Time budget: 45 min whiteboard. Draw architecture, estimate numbers, discuss tradeoffs.
02
Hints (progressive — click to reveal)
Hint 1
Three independent pipelines: crawl (continuous), index build (batch), query serving (real-time). Don't conflate.
Hint 2
Document-sharded inverted index across ~1000 shards.
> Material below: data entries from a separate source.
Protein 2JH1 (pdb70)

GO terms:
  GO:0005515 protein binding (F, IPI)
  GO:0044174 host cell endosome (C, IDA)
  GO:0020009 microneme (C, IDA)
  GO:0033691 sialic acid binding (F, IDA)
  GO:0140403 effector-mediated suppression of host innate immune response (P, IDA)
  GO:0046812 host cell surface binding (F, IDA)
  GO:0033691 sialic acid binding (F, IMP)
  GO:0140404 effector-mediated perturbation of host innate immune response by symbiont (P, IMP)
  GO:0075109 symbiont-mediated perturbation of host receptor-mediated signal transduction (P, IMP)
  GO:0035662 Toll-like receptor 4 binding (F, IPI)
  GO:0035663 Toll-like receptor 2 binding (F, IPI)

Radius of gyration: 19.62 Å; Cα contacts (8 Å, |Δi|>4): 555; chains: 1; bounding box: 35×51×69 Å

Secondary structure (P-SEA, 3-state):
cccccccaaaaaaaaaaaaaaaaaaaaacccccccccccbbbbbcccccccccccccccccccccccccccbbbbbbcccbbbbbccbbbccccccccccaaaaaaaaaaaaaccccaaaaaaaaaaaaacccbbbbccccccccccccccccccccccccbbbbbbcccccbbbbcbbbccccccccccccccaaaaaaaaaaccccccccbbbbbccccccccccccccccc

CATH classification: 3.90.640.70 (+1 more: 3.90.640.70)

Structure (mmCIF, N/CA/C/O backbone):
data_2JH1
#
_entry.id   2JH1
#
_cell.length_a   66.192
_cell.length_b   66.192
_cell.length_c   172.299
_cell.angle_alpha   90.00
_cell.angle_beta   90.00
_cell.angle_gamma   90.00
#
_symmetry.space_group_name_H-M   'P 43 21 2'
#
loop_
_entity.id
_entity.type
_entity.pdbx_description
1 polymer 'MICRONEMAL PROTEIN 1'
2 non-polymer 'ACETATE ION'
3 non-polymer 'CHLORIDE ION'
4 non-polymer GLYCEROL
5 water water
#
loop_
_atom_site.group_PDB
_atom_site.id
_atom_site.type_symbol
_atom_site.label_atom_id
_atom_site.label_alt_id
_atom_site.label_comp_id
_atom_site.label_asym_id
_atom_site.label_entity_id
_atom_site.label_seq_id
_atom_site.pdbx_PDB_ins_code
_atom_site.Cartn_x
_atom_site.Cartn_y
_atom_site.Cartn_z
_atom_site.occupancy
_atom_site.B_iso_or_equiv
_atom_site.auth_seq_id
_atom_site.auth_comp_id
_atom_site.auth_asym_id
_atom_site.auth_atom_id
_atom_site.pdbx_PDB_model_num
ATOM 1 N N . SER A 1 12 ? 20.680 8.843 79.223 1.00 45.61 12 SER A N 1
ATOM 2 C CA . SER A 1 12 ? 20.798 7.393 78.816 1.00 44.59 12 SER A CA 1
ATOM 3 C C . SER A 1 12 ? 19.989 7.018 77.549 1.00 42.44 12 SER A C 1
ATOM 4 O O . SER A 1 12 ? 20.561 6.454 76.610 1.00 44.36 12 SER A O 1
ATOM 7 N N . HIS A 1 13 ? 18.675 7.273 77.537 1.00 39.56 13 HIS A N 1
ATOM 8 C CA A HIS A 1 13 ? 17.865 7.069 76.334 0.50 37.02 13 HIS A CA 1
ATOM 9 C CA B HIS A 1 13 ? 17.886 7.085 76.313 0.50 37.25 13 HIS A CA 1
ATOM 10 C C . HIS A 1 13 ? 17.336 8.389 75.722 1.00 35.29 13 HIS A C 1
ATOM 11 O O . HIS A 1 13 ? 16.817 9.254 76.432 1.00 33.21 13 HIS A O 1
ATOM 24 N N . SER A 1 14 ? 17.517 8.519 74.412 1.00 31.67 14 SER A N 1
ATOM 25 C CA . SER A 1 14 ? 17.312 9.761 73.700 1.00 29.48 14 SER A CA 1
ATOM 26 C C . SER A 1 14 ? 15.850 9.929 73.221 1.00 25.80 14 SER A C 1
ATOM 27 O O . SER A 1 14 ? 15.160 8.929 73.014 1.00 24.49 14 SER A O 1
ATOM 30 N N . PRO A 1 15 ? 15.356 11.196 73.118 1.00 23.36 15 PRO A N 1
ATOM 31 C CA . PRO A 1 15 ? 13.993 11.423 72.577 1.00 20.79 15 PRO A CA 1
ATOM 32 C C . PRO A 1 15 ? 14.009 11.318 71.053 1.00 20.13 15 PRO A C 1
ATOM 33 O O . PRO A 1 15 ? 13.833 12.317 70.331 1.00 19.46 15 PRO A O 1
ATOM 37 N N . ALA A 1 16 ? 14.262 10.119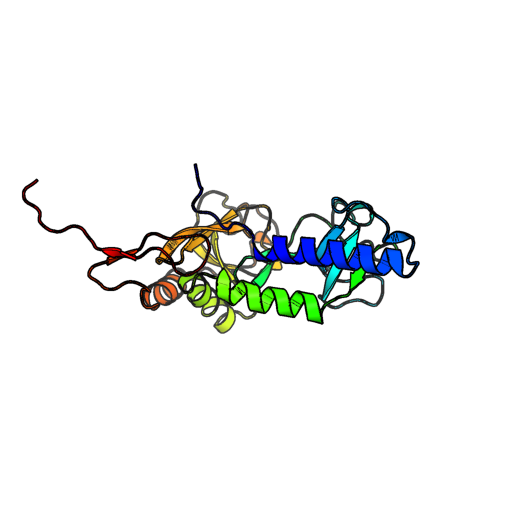 70.536 1.00 20.51 16 ALA A N 1
ATOM 38 C CA . ALA A 1 16 ? 14.555 9.986 69.109 1.00 18.98 16 ALA A CA 1
ATOM 39 C C . ALA A 1 16 ? 13.957 8.665 68.620 1.00 20.93 16 ALA A C 1
ATOM 40 O O . ALA A 1 16 ? 13.888 7.683 69.388 1.00 20.31 16 ALA A O 1
ATOM 42 N N . SER A 1 17 ? 13.519 8.635 67.364 1.00 19.06 17 SER A N 1
ATOM 43 C CA . SER A 1 17 ? 13.109 7.386 66.730 1.00 20.36 17 SER A CA 1
ATOM 44 C C . SER A 1 17 ? 14.157 6.275 66.823 1.00 18.66 17 SER A C 1
ATOM 45 O O . SER A 1 17 ? 15.340 6.509 66.553 1.00 19.44 17 SER A O 1
ATOM 48 N N . GLY A 1 18 ? 13.724 5.051 67.172 1.00 20.13 18 GLY A N 1
ATOM 49 C CA . GLY A 1 18 ? 14.648 3.904 67.153 1.00 19.90 18 GLY A CA 1
ATOM 50 C C . GLY A 1 18 ? 14.797 3.290 65.756 1.00 20.24 18 GLY A C 1
ATOM 51 O O . GLY A 1 18 ? 15.624 2.377 65.552 1.00 19.08 18 GLY A O 1
ATOM 52 N N . ARG A 1 19 ? 14.047 3.819 64.770 1.00 20.23 19 ARG A N 1
ATOM 53 C CA . ARG A 1 19 ? 14.076 3.280 63.383 1.00 18.95 19 ARG A CA 1
ATOM 54 C C . ARG A 1 19 ? 13.755 1.762 63.406 1.00 19.31 19 ARG A C 1
ATOM 55 O O . ARG A 1 19 ? 14.394 0.949 62.724 1.00 18.19 19 ARG A O 1
ATOM 63 N N . TYR A 1 20 ? 12.751 1.424 64.205 1.00 19.42 20 TYR A N 1
ATOM 64 C CA . TYR A 1 20 ? 12.374 0.031 64.435 1.00 19.57 20 TYR A CA 1
ATOM 65 C C . TYR A 1 20 ? 11.836 -0.627 63.166 1.00 19.28 20 TYR A C 1
ATOM 66 O O . TYR A 1 20 ? 12.146 -1.797 62.925 1.00 20.25 20 TYR A O 1
ATOM 75 N N . ILE A 1 21 ? 11.067 0.111 62.351 1.00 17.77 21 ILE A N 1
ATOM 76 C CA . ILE A 1 21 ? 10.573 -0.527 61.125 1.00 18.03 21 ILE A CA 1
ATOM 77 C C . ILE A 1 21 ? 11.736 -0.941 60.220 1.00 18.26 21 ILE A C 1
ATOM 78 O O . ILE A 1 21 ? 11.849 -2.117 59.760 1.00 17.29 21 ILE A O 1
ATOM 83 N N . GLN A 1 22 ? 12.602 0.016 59.938 1.00 18.08 22 GLN A N 1
ATOM 84 C CA . GLN A 1 22 ? 13.779 -0.278 59.131 1.00 18.63 22 GLN A CA 1
ATOM 85 C C . GLN A 1 22 ? 14.617 -1.445 59.671 1.00 18.86 22 GLN A C 1
ATOM 86 O O . GLN A 1 22 ? 15.095 -2.295 58.886 1.00 16.49 22 GLN A O 1
ATOM 92 N N . GLN A 1 23 ? 14.837 -1.467 60.991 1.00 18.09 23 GLN A N 1
ATOM 93 C CA . GLN A 1 23 ? 15.515 -2.616 61.599 1.00 18.48 23 GLN A CA 1
ATOM 94 C C . GLN A 1 23 ? 14.824 -3.969 61.305 1.00 18.45 23 GLN A C 1
ATOM 95 O O . GLN A 1 23 ? 15.524 -4.937 60.986 1.00 17.88 23 GLN A O 1
ATOM 101 N N . MET A 1 24 ? 13.478 -4.019 61.389 1.00 18.83 24 MET A N 1
ATOM 102 C CA . MET A 1 24 ? 12.723 -5.248 61.112 1.00 21.47 24 MET A CA 1
ATOM 103 C C . MET A 1 24 ? 12.878 -5.661 59.659 1.00 19.91 24 MET A C 1
ATOM 104 O O . MET A 1 24 ? 13.081 -6.848 59.364 1.00 18.50 24 MET A O 1
ATOM 109 N N . LEU A 1 25 ? 12.776 -4.685 58.763 1.00 18.47 25 LEU A N 1
ATOM 110 C CA . LEU A 1 25 ? 12.957 -4.940 57.317 1.00 19.18 25 LEU A CA 1
ATOM 111 C C . LEU A 1 25 ? 14.347 -5.463 57.002 1.00 18.69 25 LEU A C 1
ATOM 112 O O . LEU A 1 25 ? 14.505 -6.409 56.198 1.00 20.05 25 LEU A O 1
ATOM 117 N N . ASP A 1 26 ? 15.376 -4.892 57.611 1.00 17.44 26 ASP A N 1
ATOM 118 C CA . ASP A 1 26 ? 16.711 -5.424 57.340 1.00 17.09 26 ASP A CA 1
ATOM 119 C C . ASP A 1 26 ? 16.825 -6.897 57.815 1.00 17.21 26 ASP A C 1
ATOM 120 O O . ASP A 1 26 ? 17.402 -7.721 57.089 1.00 16.72 26 ASP A O 1
ATOM 125 N N . GLN A 1 27 ? 16.323 -7.198 59.023 1.00 16.39 27 GLN A N 1
ATOM 126 C CA . GLN A 1 27 ? 16.413 -8.601 59.544 1.00 19.05 27 GLN A CA 1
ATOM 127 C C . GLN A 1 27 ? 15.605 -9.556 58.641 1.00 17.17 27 GLN A C 1
ATOM 128 O O . GLN A 1 27 ? 16.047 -10.669 58.363 1.00 18.43 27 GLN A O 1
ATOM 134 N N . ARG A 1 28 ? 14.429 -9.133 58.191 1.00 16.95 28 ARG A N 1
ATOM 135 C CA . ARG A 1 28 ? 13.624 -9.944 57.266 1.00 16.97 28 ARG A CA 1
ATOM 136 C C . ARG A 1 28 ? 14.414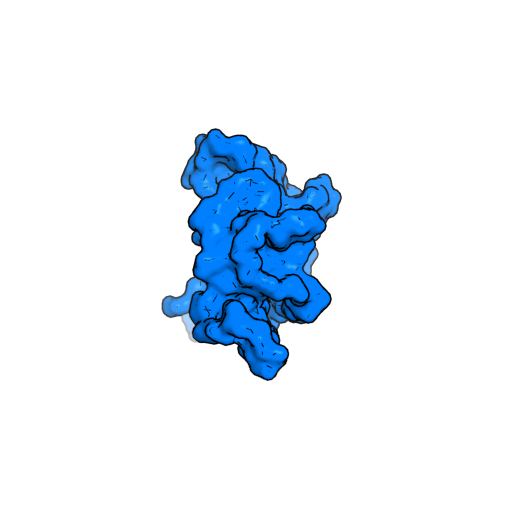 -10.209 55.975 1.00 17.80 28 ARG A C 1
ATOM 137 O O . ARG A 1 28 ? 14.465 -11.383 55.478 1.00 17.19 28 ARG A O 1
ATOM 145 N N . CYS A 1 29 ? 15.042 -9.150 55.439 1.00 17.83 29 CYS A N 1
ATOM 146 C CA . CYS A 1 29 ? 15.860 -9.285 54.221 1.00 18.24 29 CYS A CA 1
ATOM 147 C C . CYS A 1 29 ? 17.042 -10.220 54.421 1.00 17.44 29 CYS A C 1
ATOM 148 O O . CYS A 1 29 ? 17.361 -11.004 53.518 1.00 16.96 29 CYS A O 1
ATOM 151 N N . GLN A 1 30 ? 17.649 -10.187 55.615 1.00 17.38 30 GLN A N 1
ATOM 152 C CA . GLN A 1 30 ? 18.759 -11.098 55.924 1.00 18.50 30 GLN A CA 1
ATOM 153 C C . GLN A 1 30 ? 18.302 -12.589 55.910 1.00 17.73 30 GLN A C 1
ATOM 154 O O . GLN A 1 30 ? 19.004 -13.462 55.396 1.00 17.18 30 GLN A O 1
ATOM 160 N N . GLU A 1 31 ? 17.124 -12.839 56.451 1.00 18.17 31 GLU A N 1
ATOM 161 C CA . GLU A 1 31 ? 16.509 -14.145 56.407 1.00 20.23 31 GLU A CA 1
ATOM 162 C C . GLU A 1 31 ? 16.212 -14.560 54.942 1.00 20.27 31 GLU A C 1
ATOM 163 O O . GLU A 1 31 ? 16.510 -15.696 54.547 1.00 19.31 31 GLU A O 1
ATOM 169 N N . ILE A 1 32 ? 15.670 -13.628 54.146 1.00 18.95 32 ILE A N 1
ATOM 170 C CA . ILE A 1 32 ? 15.326 -13.912 52.724 1.00 18.95 32 ILE A CA 1
ATOM 171 C C . ILE A 1 32 ? 16.566 -14.262 51.914 1.00 18.50 32 ILE A C 1
ATOM 172 O O . ILE A 1 32 ? 16.551 -15.240 51.150 1.00 18.66 32 ILE A O 1
ATOM 177 N N . ALA A 1 33 ? 17.641 -13.479 52.085 1.00 16.00 33 ALA A N 1
ATOM 178 C CA . ALA A 1 33 ? 18.904 -13.750 51.392 1.00 17.15 33 ALA A CA 1
ATOM 179 C C . ALA A 1 33 ? 19.415 -15.179 51.777 1.00 17.27 33 ALA A C 1
ATOM 180 O O . ALA A 1 33 ? 19.825 -15.942 50.888 1.00 17.02 33 ALA A O 1
ATOM 182 N N . ALA A 1 34 ? 19.424 -15.489 53.086 1.00 16.40 34 ALA A N 1
ATOM 183 C CA . ALA A 1 34 ? 19.764 -16.830 53.580 1.00 16.99 34 ALA A CA 1
ATOM 184 C C . ALA A 1 34 ? 18.893 -17.974 52.972 1.00 16.71 34 ALA A C 1
ATOM 185 O O . ALA A 1 34 ? 19.434 -19.040 52.607 1.00 17.78 34 ALA A O 1
ATOM 187 N N . GLU A 1 35 ? 17.573 -17.760 52.853 1.00 17.86 35 GLU A N 1
ATOM 188 C CA . GLU A 1 35 ? 16.693 -18.716 52.179 1.00 17.93 35 GLU A CA 1
ATOM 189 C C . GLU A 1 35 ? 17.081 -18.906 50.718 1.00 18.33 35 GLU A C 1
ATOM 190 O O . GLU A 1 35 ? 17.155 -20.049 50.208 1.00 18.93 35 GLU A O 1
ATOM 196 N N . LEU A 1 36 ? 17.312 -17.802 50.021 1.00 18.26 36 LEU A N 1
ATOM 197 C CA . LEU A 1 36 ? 17.711 -17.856 48.600 1.00 18.43 36 LEU A CA 1
ATOM 198 C C . LEU A 1 36 ? 19.064 -18.538 48.406 1.00 18.78 36 LEU A C 1
ATOM 199 O O . LEU A 1 36 ? 19.242 -19.318 47.458 1.00 18.39 36 LEU A O 1
ATOM 204 N N . CYS A 1 37 ? 20.009 -18.253 49.305 1.00 19.39 37 CYS A N 1
ATOM 205 C CA . CYS A 1 37 ? 21.283 -18.956 49.316 1.00 19.86 37 CYS A CA 1
ATOM 206 C C . CYS A 1 37 ? 21.049 -20.496 49.408 1.00 19.78 37 CYS A C 1
ATOM 207 O O . CYS A 1 37 ? 21.619 -21.247 48.628 1.00 18.25 37 CYS A O 1
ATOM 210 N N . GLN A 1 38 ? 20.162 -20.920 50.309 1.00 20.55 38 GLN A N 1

Scatter-gather at query time.
Hint 3
Two-stage ranking: cheap BM25 over millions → heavy BERT rerank over top-1000.
03
Rubric — 10 points
- +1 BoE: 100B pages × 100KB HTML = 10PB raw; ~100M unique terms; ~400PB stored with derivatives
- +2 Document-sharded inverted index; ~1000 shards; scatter-gather query with aggregator merge
- +2 Two-stage ranking: BM25 first-pass over candidates → BERT/cross-encoder rerank over top 1000
- +1 Query cache absorbs ~30% of traffic (repeated queries); LRU with short TTL
- +1 Crawler: URL frontier + fetchers + parser + dedup (SimHash); polite per-host rate limits
- +1 Separate fresh-index for breaking-news content; merged at query time with main index
- +1 Snippet generation + spell-correction + query expansion on the critical path
- +1 Hedged requests to handle straggler shards: duplicate slow requests after N ms
Self-score: tally the points you would have mentioned unprompted. 7+ is interview-ready on this problem.
04
Red flags (things that tank the interview)
- Term-sharded index without discussing hot-term problem
- One massive inverted index on a single machine
- Real-time index updates (no batch pipeline)
- Rerank all results with BERT (too slow)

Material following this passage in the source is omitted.